Three case studies from Czech public policy show the BeCoMe method in action. Each loads real expert data, walks through the calculation, and displays intermediate results.
examples/
├── analyze_budget_case.py # COVID-19 budget (22 experts, even)
├── analyze_floods_case.py # Flood prevention (13 experts, odd)
├── analyze_pendlers_case.py # Cross-border travel (22 experts, Likert)
├── data/ # Case study datasets
├── utils/ # Data loading, display, formatting
└── visualizations/ # Interactive Jupyter charts
Budget Case (analyze_budget_case.py) — 22 government officials estimated COVID-19 budget support needs in billions of CZK. With an even expert count, this case shows how the median averages two middle values.
Floods Case (analyze_floods_case.py) — Land owners, hydrologists, and rescue coordinators disagreed sharply on flood prevention measures. The 13 experts produced highly polarized opinions, making this case useful for understanding how BeCoMe handles outliers when expert count is odd.
Pendlers Case (analyze_pendlers_case.py) — Public health officials rated cross-border travel policies on a Likert scale (0, 25, 50, 75, 100). Unlike other cases, this one uses crisp values where lower bound equals peak equals upper bound.
# COVID-19 budget support case
uv run python -m examples.analyze_budget_case
# Flood prevention case
uv run python -m examples.analyze_floods_case
# Cross-border travel policy case
uv run python -m examples.analyze_pendlers_caseEach script loads data from text files, calculates arithmetic mean (Γ), median (Ω), and best compromise (ΓΩMean), then displays formulas and intermediate results at every step.
The visualizations/ directory contains interactive Jupyter notebooks for exploring BeCoMe results. Available charts include triangular membership functions, centroid comparisons, sensitivity analysis (toggle experts on/off to see impact), and a scenario dashboard comparing all three cases side-by-side.
jupyter notebook examples/visualizations/en/visualize_become.ipynbSee visualizations/README.md for details.
The data/ directory contains case study data in simple text format:
data/
├── README.md # Complete dataset documentation
├── budget_case.txt # Budget support case (22 experts)
├── floods_case.txt # Flood prevention case (13 experts)
└── pendlers_case.txt # Cross-border travel case (22 experts)
See data/README.md for dataset documentation, provenance, and validation details.
All data files follow a standardized format:
CASE: CaseName
DESCRIPTION: Case description text
EXPERTS: N
# Format: ExpertID | Lower | Peak | Upper
Expert1 | 10 | 15 | 20
Expert2 | 12 | 18 | 25
...
Lower, Peak, Upper represent the fuzzy triangular number (pessimistic, most likely, optimistic estimates).
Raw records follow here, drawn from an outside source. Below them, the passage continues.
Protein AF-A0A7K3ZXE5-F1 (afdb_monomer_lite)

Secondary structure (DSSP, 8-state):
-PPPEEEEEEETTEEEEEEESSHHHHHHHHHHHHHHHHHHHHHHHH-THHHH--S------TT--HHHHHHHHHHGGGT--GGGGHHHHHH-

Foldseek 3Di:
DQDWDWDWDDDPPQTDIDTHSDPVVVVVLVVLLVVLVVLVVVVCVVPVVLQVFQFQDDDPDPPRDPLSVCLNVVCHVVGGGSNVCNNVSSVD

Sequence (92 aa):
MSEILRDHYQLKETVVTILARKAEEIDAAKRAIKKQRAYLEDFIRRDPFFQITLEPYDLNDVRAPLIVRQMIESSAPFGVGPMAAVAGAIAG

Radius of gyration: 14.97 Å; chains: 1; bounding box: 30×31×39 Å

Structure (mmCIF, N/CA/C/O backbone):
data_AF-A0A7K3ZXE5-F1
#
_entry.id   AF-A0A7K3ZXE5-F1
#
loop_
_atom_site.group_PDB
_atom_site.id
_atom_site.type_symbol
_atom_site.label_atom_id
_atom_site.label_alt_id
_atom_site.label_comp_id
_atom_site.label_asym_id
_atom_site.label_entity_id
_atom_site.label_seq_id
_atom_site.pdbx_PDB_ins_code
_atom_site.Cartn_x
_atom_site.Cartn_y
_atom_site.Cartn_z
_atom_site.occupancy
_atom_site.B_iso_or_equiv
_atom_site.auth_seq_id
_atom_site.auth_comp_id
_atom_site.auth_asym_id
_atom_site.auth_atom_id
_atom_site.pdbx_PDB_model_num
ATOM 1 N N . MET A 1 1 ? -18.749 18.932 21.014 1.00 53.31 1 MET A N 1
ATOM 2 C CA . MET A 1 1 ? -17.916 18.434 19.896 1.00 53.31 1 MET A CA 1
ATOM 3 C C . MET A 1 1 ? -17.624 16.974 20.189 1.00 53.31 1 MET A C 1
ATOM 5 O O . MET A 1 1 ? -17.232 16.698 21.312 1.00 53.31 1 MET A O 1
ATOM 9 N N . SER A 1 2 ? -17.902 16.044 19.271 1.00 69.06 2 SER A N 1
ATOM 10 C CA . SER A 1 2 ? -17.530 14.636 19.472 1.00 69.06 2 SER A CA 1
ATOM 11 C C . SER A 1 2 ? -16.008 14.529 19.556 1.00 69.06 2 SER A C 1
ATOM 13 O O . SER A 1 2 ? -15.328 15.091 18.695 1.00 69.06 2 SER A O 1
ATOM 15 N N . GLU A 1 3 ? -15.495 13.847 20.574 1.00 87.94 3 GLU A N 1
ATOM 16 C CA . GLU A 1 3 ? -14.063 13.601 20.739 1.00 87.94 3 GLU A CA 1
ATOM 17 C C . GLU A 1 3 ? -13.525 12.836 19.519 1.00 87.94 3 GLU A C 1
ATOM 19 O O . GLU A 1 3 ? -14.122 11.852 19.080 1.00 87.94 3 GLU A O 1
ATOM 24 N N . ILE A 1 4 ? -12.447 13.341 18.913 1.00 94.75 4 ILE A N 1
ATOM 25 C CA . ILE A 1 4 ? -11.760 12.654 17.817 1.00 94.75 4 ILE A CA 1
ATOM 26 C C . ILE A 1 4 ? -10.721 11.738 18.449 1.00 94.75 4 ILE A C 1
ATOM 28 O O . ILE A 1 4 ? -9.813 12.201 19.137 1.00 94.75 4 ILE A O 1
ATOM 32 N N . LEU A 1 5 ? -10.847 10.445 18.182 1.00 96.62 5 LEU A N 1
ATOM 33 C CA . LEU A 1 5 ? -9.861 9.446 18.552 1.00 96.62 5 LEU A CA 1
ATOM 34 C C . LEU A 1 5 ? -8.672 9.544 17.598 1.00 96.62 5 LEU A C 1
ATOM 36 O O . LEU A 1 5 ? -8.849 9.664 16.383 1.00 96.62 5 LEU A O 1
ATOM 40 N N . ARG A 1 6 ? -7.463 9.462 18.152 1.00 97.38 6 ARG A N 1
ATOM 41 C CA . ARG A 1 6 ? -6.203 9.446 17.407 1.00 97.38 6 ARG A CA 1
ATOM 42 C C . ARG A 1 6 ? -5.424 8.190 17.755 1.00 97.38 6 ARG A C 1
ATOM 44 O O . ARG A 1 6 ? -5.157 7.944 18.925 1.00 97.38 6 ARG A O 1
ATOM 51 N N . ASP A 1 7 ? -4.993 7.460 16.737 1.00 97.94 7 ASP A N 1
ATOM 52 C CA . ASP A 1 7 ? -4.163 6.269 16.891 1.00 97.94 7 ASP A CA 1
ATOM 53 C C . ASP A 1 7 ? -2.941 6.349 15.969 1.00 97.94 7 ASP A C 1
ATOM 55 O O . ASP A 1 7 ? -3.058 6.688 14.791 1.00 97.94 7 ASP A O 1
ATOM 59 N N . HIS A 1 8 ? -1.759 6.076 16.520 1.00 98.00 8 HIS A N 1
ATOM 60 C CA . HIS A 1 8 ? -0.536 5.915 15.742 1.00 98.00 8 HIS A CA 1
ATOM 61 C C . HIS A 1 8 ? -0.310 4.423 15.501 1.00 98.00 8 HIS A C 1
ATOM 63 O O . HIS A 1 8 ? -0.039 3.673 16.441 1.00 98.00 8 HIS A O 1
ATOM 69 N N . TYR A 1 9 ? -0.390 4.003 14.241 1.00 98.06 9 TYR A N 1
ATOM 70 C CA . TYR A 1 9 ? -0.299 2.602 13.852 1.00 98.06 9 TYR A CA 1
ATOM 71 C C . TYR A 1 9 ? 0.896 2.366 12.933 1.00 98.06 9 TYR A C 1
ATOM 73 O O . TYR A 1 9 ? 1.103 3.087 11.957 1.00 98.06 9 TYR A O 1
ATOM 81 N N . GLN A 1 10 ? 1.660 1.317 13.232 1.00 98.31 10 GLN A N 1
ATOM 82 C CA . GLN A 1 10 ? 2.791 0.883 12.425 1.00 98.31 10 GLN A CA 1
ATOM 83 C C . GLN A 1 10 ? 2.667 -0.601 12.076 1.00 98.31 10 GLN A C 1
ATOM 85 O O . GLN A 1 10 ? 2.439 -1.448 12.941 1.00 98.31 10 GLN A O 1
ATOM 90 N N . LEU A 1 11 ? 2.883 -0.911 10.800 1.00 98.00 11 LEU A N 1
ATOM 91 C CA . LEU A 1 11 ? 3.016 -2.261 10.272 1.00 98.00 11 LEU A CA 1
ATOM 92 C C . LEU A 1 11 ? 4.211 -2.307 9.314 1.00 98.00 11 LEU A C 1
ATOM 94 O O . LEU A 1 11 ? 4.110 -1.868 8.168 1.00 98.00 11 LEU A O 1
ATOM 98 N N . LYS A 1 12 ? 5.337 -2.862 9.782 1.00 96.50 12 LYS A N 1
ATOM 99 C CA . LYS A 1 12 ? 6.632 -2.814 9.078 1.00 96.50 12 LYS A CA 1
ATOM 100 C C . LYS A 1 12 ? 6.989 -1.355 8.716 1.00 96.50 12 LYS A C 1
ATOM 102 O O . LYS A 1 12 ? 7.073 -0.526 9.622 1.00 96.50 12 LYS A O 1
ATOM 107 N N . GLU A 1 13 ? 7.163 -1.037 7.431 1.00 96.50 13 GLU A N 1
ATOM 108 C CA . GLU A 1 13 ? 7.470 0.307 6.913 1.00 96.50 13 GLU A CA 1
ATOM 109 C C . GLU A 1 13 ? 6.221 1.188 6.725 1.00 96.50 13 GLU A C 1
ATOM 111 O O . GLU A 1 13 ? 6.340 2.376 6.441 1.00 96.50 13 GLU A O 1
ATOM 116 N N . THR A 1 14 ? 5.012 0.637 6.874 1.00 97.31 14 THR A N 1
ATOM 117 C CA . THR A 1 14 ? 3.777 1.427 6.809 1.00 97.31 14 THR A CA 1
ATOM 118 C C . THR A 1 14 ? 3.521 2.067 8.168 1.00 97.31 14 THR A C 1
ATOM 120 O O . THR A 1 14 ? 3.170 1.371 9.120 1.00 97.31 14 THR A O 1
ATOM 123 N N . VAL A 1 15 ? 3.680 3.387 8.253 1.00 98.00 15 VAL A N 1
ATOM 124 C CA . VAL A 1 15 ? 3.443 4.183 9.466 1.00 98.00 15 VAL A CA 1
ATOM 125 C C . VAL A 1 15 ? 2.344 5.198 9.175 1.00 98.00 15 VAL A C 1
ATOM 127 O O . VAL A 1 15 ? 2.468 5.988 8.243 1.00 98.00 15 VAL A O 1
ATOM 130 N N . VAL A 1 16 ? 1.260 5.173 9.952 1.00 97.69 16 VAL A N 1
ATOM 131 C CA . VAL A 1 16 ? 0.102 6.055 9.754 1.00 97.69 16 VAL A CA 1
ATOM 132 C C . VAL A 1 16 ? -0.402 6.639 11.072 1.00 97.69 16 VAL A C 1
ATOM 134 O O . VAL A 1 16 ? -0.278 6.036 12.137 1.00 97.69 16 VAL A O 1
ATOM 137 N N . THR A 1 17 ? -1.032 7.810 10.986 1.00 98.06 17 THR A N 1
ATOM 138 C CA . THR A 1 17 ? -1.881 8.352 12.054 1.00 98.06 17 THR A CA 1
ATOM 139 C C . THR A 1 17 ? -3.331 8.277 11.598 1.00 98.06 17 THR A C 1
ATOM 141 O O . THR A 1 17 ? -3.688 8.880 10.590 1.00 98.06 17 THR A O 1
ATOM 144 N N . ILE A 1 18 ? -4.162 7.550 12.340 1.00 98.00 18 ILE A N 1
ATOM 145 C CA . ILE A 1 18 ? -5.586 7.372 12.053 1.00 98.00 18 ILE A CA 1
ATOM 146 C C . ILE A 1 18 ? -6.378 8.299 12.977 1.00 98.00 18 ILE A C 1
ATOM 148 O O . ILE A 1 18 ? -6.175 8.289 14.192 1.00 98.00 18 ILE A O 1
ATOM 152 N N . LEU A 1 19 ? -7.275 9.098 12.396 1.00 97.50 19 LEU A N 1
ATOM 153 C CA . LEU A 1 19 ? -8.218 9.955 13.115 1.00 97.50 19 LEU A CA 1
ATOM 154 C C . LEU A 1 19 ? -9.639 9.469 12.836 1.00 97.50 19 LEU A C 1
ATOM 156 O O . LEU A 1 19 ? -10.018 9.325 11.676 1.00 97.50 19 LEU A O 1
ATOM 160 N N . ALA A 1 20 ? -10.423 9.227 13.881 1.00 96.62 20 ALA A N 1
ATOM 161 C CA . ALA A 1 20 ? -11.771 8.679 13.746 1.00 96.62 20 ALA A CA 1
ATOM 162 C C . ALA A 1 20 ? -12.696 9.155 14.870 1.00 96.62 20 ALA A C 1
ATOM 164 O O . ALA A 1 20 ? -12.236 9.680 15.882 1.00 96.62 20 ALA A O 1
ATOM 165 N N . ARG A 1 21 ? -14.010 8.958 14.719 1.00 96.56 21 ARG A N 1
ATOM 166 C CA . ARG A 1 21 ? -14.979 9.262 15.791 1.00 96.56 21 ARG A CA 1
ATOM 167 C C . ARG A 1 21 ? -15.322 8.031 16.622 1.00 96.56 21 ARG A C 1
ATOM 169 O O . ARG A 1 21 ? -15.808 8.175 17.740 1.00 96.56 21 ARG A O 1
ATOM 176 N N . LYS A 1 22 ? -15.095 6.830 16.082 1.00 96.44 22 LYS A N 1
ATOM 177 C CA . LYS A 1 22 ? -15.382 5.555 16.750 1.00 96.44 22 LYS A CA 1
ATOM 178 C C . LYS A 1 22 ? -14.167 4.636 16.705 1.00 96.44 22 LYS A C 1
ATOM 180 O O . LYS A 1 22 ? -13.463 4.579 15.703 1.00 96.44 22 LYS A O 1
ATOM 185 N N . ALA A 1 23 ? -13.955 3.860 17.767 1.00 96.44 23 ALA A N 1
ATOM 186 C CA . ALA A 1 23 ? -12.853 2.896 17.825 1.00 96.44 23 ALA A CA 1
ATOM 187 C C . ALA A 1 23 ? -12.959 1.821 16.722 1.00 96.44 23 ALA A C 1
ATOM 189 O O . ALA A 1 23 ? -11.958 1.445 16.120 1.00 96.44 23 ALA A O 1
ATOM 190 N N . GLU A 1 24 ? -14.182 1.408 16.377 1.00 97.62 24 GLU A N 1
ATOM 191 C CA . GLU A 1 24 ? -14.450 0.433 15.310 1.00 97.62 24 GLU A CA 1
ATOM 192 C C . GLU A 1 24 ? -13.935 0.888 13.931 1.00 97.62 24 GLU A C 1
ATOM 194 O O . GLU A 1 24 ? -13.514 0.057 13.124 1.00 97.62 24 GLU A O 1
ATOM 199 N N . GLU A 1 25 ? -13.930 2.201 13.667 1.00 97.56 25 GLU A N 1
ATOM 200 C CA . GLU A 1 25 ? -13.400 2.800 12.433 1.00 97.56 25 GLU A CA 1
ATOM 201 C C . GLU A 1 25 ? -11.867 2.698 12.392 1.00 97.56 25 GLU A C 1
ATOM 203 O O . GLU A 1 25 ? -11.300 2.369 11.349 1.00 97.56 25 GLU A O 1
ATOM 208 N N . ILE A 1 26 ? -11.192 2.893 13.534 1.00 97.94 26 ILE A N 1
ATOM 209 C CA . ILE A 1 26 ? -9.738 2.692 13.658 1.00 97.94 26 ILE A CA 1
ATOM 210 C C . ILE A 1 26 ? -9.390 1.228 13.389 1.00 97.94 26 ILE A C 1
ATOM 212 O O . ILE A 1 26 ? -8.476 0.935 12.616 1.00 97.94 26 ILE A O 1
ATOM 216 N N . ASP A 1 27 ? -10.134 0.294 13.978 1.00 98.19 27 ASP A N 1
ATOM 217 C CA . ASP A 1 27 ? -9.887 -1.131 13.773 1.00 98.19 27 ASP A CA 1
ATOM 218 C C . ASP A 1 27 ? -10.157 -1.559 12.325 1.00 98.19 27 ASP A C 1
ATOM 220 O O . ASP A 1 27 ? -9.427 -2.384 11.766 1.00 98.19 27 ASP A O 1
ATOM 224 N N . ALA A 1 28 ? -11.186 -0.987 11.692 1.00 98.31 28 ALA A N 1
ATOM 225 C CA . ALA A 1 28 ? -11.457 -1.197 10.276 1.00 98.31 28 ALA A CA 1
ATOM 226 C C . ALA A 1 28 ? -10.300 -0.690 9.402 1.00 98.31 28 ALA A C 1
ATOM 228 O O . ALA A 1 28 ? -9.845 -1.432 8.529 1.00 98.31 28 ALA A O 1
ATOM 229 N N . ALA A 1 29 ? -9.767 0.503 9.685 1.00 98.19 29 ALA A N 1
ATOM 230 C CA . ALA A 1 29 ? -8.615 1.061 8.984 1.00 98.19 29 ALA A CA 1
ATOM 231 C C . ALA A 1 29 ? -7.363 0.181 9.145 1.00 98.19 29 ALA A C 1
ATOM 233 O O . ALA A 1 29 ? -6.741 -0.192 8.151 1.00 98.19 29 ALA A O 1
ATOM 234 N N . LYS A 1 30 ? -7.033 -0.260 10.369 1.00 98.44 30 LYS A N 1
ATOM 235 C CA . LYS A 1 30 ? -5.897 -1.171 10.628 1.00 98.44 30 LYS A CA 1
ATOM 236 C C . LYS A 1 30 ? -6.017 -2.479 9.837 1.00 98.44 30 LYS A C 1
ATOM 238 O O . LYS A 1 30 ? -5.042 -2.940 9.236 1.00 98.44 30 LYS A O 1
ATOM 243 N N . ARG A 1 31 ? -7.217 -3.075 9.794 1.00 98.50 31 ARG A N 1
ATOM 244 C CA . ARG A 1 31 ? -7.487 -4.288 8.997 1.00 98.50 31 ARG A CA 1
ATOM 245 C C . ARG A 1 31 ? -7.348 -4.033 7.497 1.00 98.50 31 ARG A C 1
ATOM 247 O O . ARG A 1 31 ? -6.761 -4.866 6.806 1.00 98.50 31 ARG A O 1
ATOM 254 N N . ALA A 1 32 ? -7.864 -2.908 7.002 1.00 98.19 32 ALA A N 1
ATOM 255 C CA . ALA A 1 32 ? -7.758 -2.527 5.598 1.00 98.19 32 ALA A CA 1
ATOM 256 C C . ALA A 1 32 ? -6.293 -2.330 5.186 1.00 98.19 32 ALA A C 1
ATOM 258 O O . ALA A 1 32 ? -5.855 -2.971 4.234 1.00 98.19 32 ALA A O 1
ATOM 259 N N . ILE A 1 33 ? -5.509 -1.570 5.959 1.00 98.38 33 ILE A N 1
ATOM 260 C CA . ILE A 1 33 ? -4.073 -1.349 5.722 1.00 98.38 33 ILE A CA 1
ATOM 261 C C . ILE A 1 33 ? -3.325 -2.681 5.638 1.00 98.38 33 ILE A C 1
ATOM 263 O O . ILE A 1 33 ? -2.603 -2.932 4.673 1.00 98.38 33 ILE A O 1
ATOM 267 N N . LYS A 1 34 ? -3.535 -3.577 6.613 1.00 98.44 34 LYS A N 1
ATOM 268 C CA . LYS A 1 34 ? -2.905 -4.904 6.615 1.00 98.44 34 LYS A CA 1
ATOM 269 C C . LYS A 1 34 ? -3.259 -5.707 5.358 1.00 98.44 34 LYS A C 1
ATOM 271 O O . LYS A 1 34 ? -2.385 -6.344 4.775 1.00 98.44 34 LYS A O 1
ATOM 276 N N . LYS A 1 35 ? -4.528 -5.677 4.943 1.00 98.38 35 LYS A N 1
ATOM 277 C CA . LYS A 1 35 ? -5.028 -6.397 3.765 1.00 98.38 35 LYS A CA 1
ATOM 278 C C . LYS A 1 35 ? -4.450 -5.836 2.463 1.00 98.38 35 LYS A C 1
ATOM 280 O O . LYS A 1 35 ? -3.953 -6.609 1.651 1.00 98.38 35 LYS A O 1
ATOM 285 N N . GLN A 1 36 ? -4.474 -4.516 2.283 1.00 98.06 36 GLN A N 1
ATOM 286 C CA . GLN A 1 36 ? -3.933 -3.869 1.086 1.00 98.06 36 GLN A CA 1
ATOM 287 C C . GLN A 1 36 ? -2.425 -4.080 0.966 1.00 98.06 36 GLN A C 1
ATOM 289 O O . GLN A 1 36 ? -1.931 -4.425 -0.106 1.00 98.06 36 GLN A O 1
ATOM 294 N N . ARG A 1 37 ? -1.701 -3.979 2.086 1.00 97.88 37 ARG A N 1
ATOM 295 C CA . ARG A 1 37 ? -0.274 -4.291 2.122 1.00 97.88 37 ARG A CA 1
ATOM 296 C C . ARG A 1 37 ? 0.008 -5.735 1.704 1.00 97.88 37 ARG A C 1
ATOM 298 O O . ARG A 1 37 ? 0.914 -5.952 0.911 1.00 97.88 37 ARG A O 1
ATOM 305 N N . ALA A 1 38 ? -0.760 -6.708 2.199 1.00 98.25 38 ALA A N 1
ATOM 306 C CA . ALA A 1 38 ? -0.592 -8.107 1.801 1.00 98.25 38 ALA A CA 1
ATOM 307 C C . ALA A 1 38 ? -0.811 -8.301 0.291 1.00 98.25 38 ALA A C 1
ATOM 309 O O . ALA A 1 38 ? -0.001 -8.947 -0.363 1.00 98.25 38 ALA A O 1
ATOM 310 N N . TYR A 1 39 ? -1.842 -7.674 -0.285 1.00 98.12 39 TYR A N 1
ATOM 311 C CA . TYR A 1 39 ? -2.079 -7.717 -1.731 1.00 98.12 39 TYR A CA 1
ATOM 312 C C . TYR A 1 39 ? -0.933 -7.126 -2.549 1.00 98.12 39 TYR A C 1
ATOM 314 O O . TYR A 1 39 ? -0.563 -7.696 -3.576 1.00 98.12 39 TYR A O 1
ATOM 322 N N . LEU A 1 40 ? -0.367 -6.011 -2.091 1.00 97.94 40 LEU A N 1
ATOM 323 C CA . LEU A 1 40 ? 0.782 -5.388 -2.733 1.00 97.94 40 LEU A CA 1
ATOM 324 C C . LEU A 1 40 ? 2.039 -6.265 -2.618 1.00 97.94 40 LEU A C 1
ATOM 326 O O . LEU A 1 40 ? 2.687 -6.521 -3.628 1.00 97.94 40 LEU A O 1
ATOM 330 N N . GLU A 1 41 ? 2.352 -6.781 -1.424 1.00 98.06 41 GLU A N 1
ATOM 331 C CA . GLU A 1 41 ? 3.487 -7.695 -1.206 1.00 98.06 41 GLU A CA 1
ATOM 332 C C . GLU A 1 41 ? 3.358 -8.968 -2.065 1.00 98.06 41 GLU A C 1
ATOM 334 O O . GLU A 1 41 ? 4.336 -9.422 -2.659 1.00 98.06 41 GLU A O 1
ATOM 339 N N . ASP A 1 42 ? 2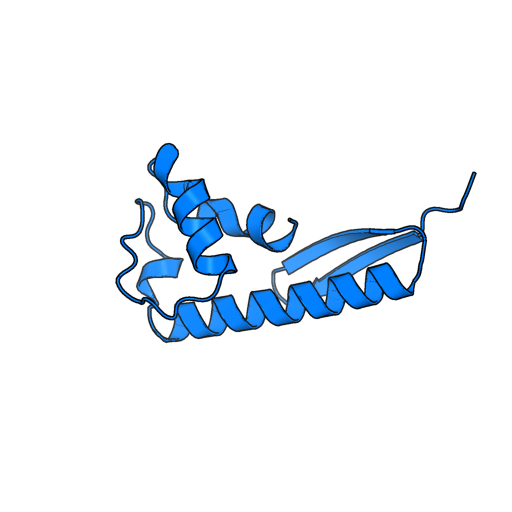.152 -9.528 -2.183 1.00 97.88 42 ASP A N 1
ATOM 340 C CA . ASP A 1 42 ? 1.881 -10.709 -3.006 1.00 97.88 42 ASP A CA 1
ATOM 341 C C . ASP A 1 42 ? 1.959 -10.420 -4.510 1.00 97.88 42 ASP A C 1
ATOM 343 O O . ASP A 1 42 ? 2.313 -11.306 -5.291 1.00 97.88 42 ASP A O 1
ATOM 347 N N . PHE A 1 43 ? 1.617 -9.205 -4.945 1.00 97.81 43 PHE A N 1
ATOM 348 C CA . PHE A 1 43 ? 1.824 -8.780 -6.328 1.00 97.81 43 PHE A CA 1
ATOM 349 C C . PHE A 1 43 ? 3.313 -8.605 -6.632 1.00 97.81 43 PHE A C 1
ATOM 351 O O . PHE A 1 43 ? 3.808 -9.237 -7.558 1.00 97.81 43 PHE A O 1
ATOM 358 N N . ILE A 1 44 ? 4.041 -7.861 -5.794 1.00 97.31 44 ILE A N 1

To analyze your own expert opinions, create a text file in data/ following the format above:
from examples.utils.data_loading import load_data_from_txt
from src.calculators.become_calculator import BeCoMeCalculator
# Load data
opinions, metadata = load_data_from_txt("examples/data/your_case.txt")
# Calculate best compromise
calculator = BeCoMeCalculator()
result = calculator.calculate_compromise(opinions)
# Display results
print(f"Best Compromise: {result.best_compromise}")
print(f"Max Error: {result.max_error}")Each script displays four calculation steps: arithmetic mean (Γ), median (Ω), best compromise (ΓΩMean), and maximum error (Δmax). The output shows formulas, intermediate values, and sorted expert opinions at each stage. For the mathematical foundation behind these calculations, see docs/method-description.md.